潘sir定下的结案倒计时,在cid房墙上挂钟秒针的转动间,缓缓走过。
假设六年前,章慧静确实在案发现场,却从头到尾撇清和梁威的所有关联,半点破绽都不露……那么两人之间,究竟藏着怎样的猫腻?是纠缠不清的感情纠葛,或者仅仅是利益交换?
黎珩心中的疑云越来越深。
下午,潘立勤踱步到cid房,看着黎珩低头写结案报告的模样,满意地点了点头,没再说什么。
他双手背在身后,擦得锃亮的皮鞋踩在地面,脚步声渐渐远去。
当他的身影彻底消失在走廊尽头,黎珩抬头:“芷珊,立刻传唤章慧静回警署协助问话。”
方芷珊立刻从工位起身,不敢耽搁:“yes,madam!”
林家聪看着黎珩这副雷厉风行的模样,压低声音对老游说:“我们阿头也不嫩嘛,表面应下潘sir,服从命令,暗地照样查。”
老游摊了摊手,笑着摇头:“不然人家年纪轻轻能当督察,我混到现在还只是个沙展?”
……
没过多久,章慧静便被警员带到了警署。
她依旧是那副柔弱温顺的模样,说话时双眸真诚地望着对方,声音很小,坐在问询室的椅子上,双手规矩地放在膝头,眼神怯生生的,看着纯良又无害。
面对黎珩与老游的接连提问,章慧静始终垂着眼,语气恳切地不停摇头,满脸无辜。
“madam、阿sir,我真的不认识你们说的这个人,上次已经解释过了。”
看到案发现场的照片,她认真地辨认过后,才答道:“我在电视上见过这个地方,同事在茶水间也聊过,就是这里发现了尸骨。”

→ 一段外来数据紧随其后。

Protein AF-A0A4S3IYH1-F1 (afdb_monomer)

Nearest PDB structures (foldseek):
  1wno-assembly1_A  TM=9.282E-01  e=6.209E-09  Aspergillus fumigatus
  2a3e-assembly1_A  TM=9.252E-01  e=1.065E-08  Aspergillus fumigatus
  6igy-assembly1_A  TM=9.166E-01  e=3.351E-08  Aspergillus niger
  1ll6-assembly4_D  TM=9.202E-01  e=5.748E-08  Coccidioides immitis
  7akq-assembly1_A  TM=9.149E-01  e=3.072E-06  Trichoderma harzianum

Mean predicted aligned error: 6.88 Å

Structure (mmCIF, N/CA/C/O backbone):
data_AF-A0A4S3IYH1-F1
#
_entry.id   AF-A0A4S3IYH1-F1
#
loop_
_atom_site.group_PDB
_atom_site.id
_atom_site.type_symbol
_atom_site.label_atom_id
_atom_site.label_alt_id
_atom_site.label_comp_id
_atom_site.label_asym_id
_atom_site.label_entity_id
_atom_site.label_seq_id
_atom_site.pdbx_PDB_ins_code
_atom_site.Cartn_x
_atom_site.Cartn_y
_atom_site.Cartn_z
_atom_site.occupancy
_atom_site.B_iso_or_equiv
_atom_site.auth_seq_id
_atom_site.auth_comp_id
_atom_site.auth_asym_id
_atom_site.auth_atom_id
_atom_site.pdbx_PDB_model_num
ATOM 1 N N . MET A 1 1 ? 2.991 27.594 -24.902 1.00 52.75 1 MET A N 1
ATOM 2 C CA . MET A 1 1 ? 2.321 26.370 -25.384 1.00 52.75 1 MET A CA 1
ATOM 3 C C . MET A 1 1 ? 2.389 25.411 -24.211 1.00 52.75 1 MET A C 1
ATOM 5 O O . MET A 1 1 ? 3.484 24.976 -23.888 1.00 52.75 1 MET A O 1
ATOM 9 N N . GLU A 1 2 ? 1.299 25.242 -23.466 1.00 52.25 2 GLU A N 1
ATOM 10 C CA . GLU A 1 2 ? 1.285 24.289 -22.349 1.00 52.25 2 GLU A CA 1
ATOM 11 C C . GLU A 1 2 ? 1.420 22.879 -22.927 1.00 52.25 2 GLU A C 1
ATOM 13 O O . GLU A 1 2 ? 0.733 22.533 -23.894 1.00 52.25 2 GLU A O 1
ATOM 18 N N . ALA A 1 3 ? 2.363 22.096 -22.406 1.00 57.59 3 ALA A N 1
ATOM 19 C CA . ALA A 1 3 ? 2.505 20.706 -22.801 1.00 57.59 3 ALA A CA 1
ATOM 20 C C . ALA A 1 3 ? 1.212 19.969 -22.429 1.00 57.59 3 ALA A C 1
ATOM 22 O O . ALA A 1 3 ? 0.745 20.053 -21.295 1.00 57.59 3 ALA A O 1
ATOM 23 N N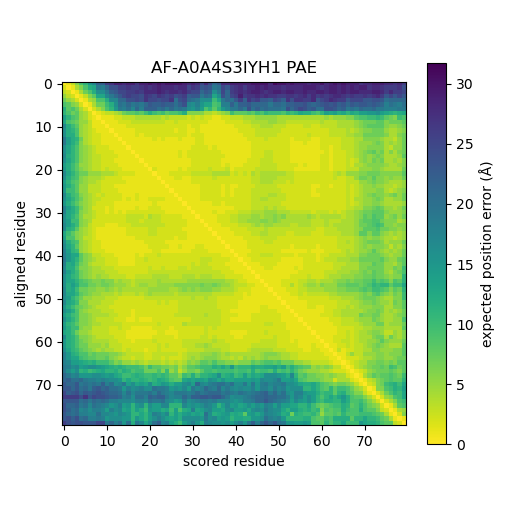 . ARG A 1 4 ? 0.609 19.267 -23.391 1.00 62.44 4 ARG A N 1
ATOM 24 C CA . ARG A 1 4 ? -0.480 18.339 -23.085 1.00 62.44 4 ARG A CA 1
ATOM 25 C C . ARG A 1 4 ? 0.126 17.142 -22.359 1.00 62.44 4 ARG A C 1
ATOM 27 O O . ARG A 1 4 ? 1.061 16.539 -22.878 1.00 62.44 4 ARG A O 1
ATOM 34 N N . GLU A 1 5 ? -0.421 16.810 -21.195 1.00 72.50 5 GLU A N 1
ATOM 35 C CA . GLU A 1 5 ? -0.181 15.536 -20.513 1.00 72.50 5 GLU A CA 1
ATOM 36 C C . GLU A 1 5 ? -0.335 14.378 -21.514 1.00 72.50 5 GLU A C 1
ATOM 38 O O . GLU A 1 5 ? -1.358 14.253 -22.198 1.00 72.50 5 GLU A O 1
ATOM 43 N N . ASN A 1 6 ? 0.701 13.549 -21.641 1.00 72.12 6 ASN A N 1
ATOM 44 C CA . ASN A 1 6 ? 0.663 12.362 -22.487 1.00 72.12 6 ASN A CA 1
ATOM 45 C C . ASN A 1 6 ? -0.112 11.266 -21.744 1.00 72.12 6 ASN A C 1
ATOM 47 O O . ASN A 1 6 ? 0.430 10.593 -20.869 1.00 72.12 6 ASN A O 1
ATOM 51 N N . PHE A 1 7 ? -1.382 11.063 -22.099 1.00 72.81 7 PHE A N 1
ATOM 52 C CA . PHE A 1 7 ? -2.225 10.012 -21.517 1.00 72.81 7 PHE A CA 1
ATOM 53 C C . PHE A 1 7 ? -1.883 8.630 -22.101 1.00 72.81 7 PHE A C 1
ATOM 55 O O . PHE A 1 7 ? -2.644 8.059 -22.882 1.00 72.81 7 PHE A O 1
ATOM 62 N N . GLY A 1 8 ? -0.707 8.110 -21.750 1.00 86.81 8 GLY A N 1
ATOM 63 C CA . GLY A 1 8 ? -0.298 6.737 -22.051 1.00 86.81 8 GLY A CA 1
ATOM 64 C C . GLY A 1 8 ? -1.058 5.693 -21.224 1.00 86.81 8 GLY A C 1
ATOM 65 O O . GLY A 1 8 ? -1.773 6.015 -20.270 1.00 86.81 8 GLY A O 1
ATOM 66 N N . TYR A 1 9 ? -0.898 4.415 -21.583 1.00 94.06 9 TYR A N 1
ATOM 67 C CA . TYR A 1 9 ? -1.417 3.313 -20.770 1.00 94.06 9 TYR A CA 1
ATOM 68 C C . TYR A 1 9 ? -0.733 3.270 -19.400 1.00 94.06 9 TYR A C 1
ATOM 70 O O . TYR A 1 9 ? 0.458 3.553 -19.275 1.00 94.06 9 TYR A O 1
ATOM 78 N N . ARG A 1 10 ? -1.494 2.874 -18.376 1.00 95.25 10 ARG A N 1
ATOM 79 C CA . ARG A 1 10 ? -0.992 2.680 -17.014 1.00 95.25 10 ARG A CA 1
ATOM 80 C C . ARG A 1 10 ? -0.778 1.194 -16.754 1.00 95.25 10 ARG A C 1
ATOM 82 O O . ARG A 1 10 ? -1.664 0.387 -17.020 1.00 95.25 10 ARG A O 1
ATOM 89 N N . SER A 1 11 ? 0.376 0.865 -16.194 1.00 97.00 11 SER A N 1
ATOM 90 C CA . SER A 1 11 ? 0.684 -0.436 -15.598 1.00 97.00 11 SER A CA 1
ATOM 91 C C . SER A 1 11 ? 0.623 -0.2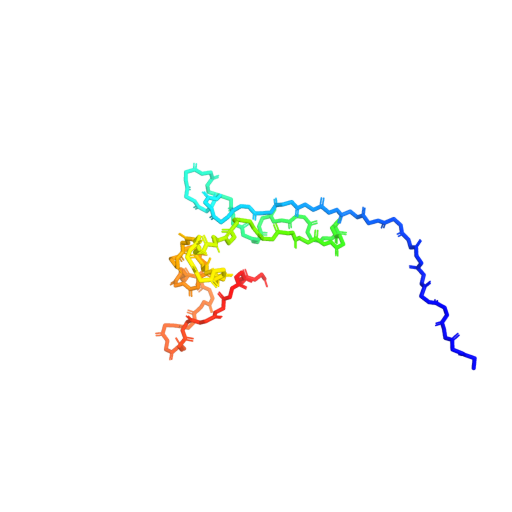80 -14.078 1.00 97.00 11 SER A C 1
ATOM 93 O O . SER A 1 11 ? 1.359 0.541 -13.523 1.00 97.00 11 SER A O 1
ATOM 95 N N . VAL A 1 12 ? -0.312 -0.971 -13.426 1.00 97.81 12 VAL A N 1
ATOM 96 C CA . VAL A 1 12 ? -0.661 -0.778 -12.008 1.00 97.81 12 VAL A CA 1
ATOM 97 C C . VAL A 1 12 ? -0.577 -2.118 -11.287 1.00 97.81 12 VAL A C 1
ATOM 99 O O . VAL A 1 12 ? -1.147 -3.098 -11.768 1.00 97.81 12 VAL A O 1
ATOM 102 N N . ALA A 1 13 ? 0.088 -2.160 -10.134 1.00 97.81 13 ALA A N 1
ATOM 103 C CA . ALA A 1 13 ? 0.156 -3.351 -9.288 1.00 97.81 13 ALA A CA 1
ATOM 104 C C . ALA A 1 13 ? -0.239 -3.033 -7.845 1.00 97.81 13 ALA A C 1
ATOM 106 O O . ALA A 1 13 ? 0.058 -1.953 -7.342 1.00 97.81 13 ALA A O 1
ATOM 107 N N . TYR A 1 14 ? -0.878 -3.989 -7.174 1.00 98.06 14 TYR A N 1
ATOM 108 C CA . TYR A 1 14 ? -1.054 -3.945 -5.726 1.00 98.06 14 TYR A CA 1
ATOM 109 C C . TYR A 1 14 ? 0.158 -4.565 -5.039 1.00 98.06 14 TYR A C 1
ATOM 111 O O . TYR A 1 14 ? 0.546 -5.685 -5.374 1.00 98.06 14 TYR A O 1
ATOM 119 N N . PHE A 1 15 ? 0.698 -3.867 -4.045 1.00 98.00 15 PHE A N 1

“一二三,快快躲。四五六,找不着。七八九,捉到咯……”黎珩换了个切入点,缓缓念出那段童谣,“这首童谣,你听过吗?”
章慧静抬了抬眼,眸光清澈:“小时候玩捉迷藏念过。”
她转而说起另一段往事,那是她和姐姐的童年。小时候买不起玩具,她们是彼此唯一的玩伴。家里空间小,藏在哪里一眼就能被看见,游戏往往很快就结束,可她和姐姐还是乐此不疲,玩到满头大汗,笑得停不下来。
“我想,全香江的小孩子都听过这首童谣的。”
老游混迹警队多年,见惯了狡猾抵赖的犯人。越是铁证当前,越是咬死不认,因此他从不会真跟这些人较劲,被他们牵动情绪。
可此刻面对眼前的章慧静,他不由心生狐疑。她的每一个表情,每一句回应,都太过自然,像极了一个被保护得太好、从未经历过世事险恶的女孩,连否认都是轻声细语。
老游与黎珩交换了一个眼神。
如果这一切都是伪装,那章慧静的演技,未免太过逼真。
“你的母亲现在在哪里?”黎珩忽然转了话题,目光锁定在她脸上,不放过任何一丝细微的表情变化。
章慧静的眉心轻轻蹙起,带着几分担忧:“我妈妈在国外定居,可以给她打越洋电话。这件案子,难道和我妈妈有关系吗?”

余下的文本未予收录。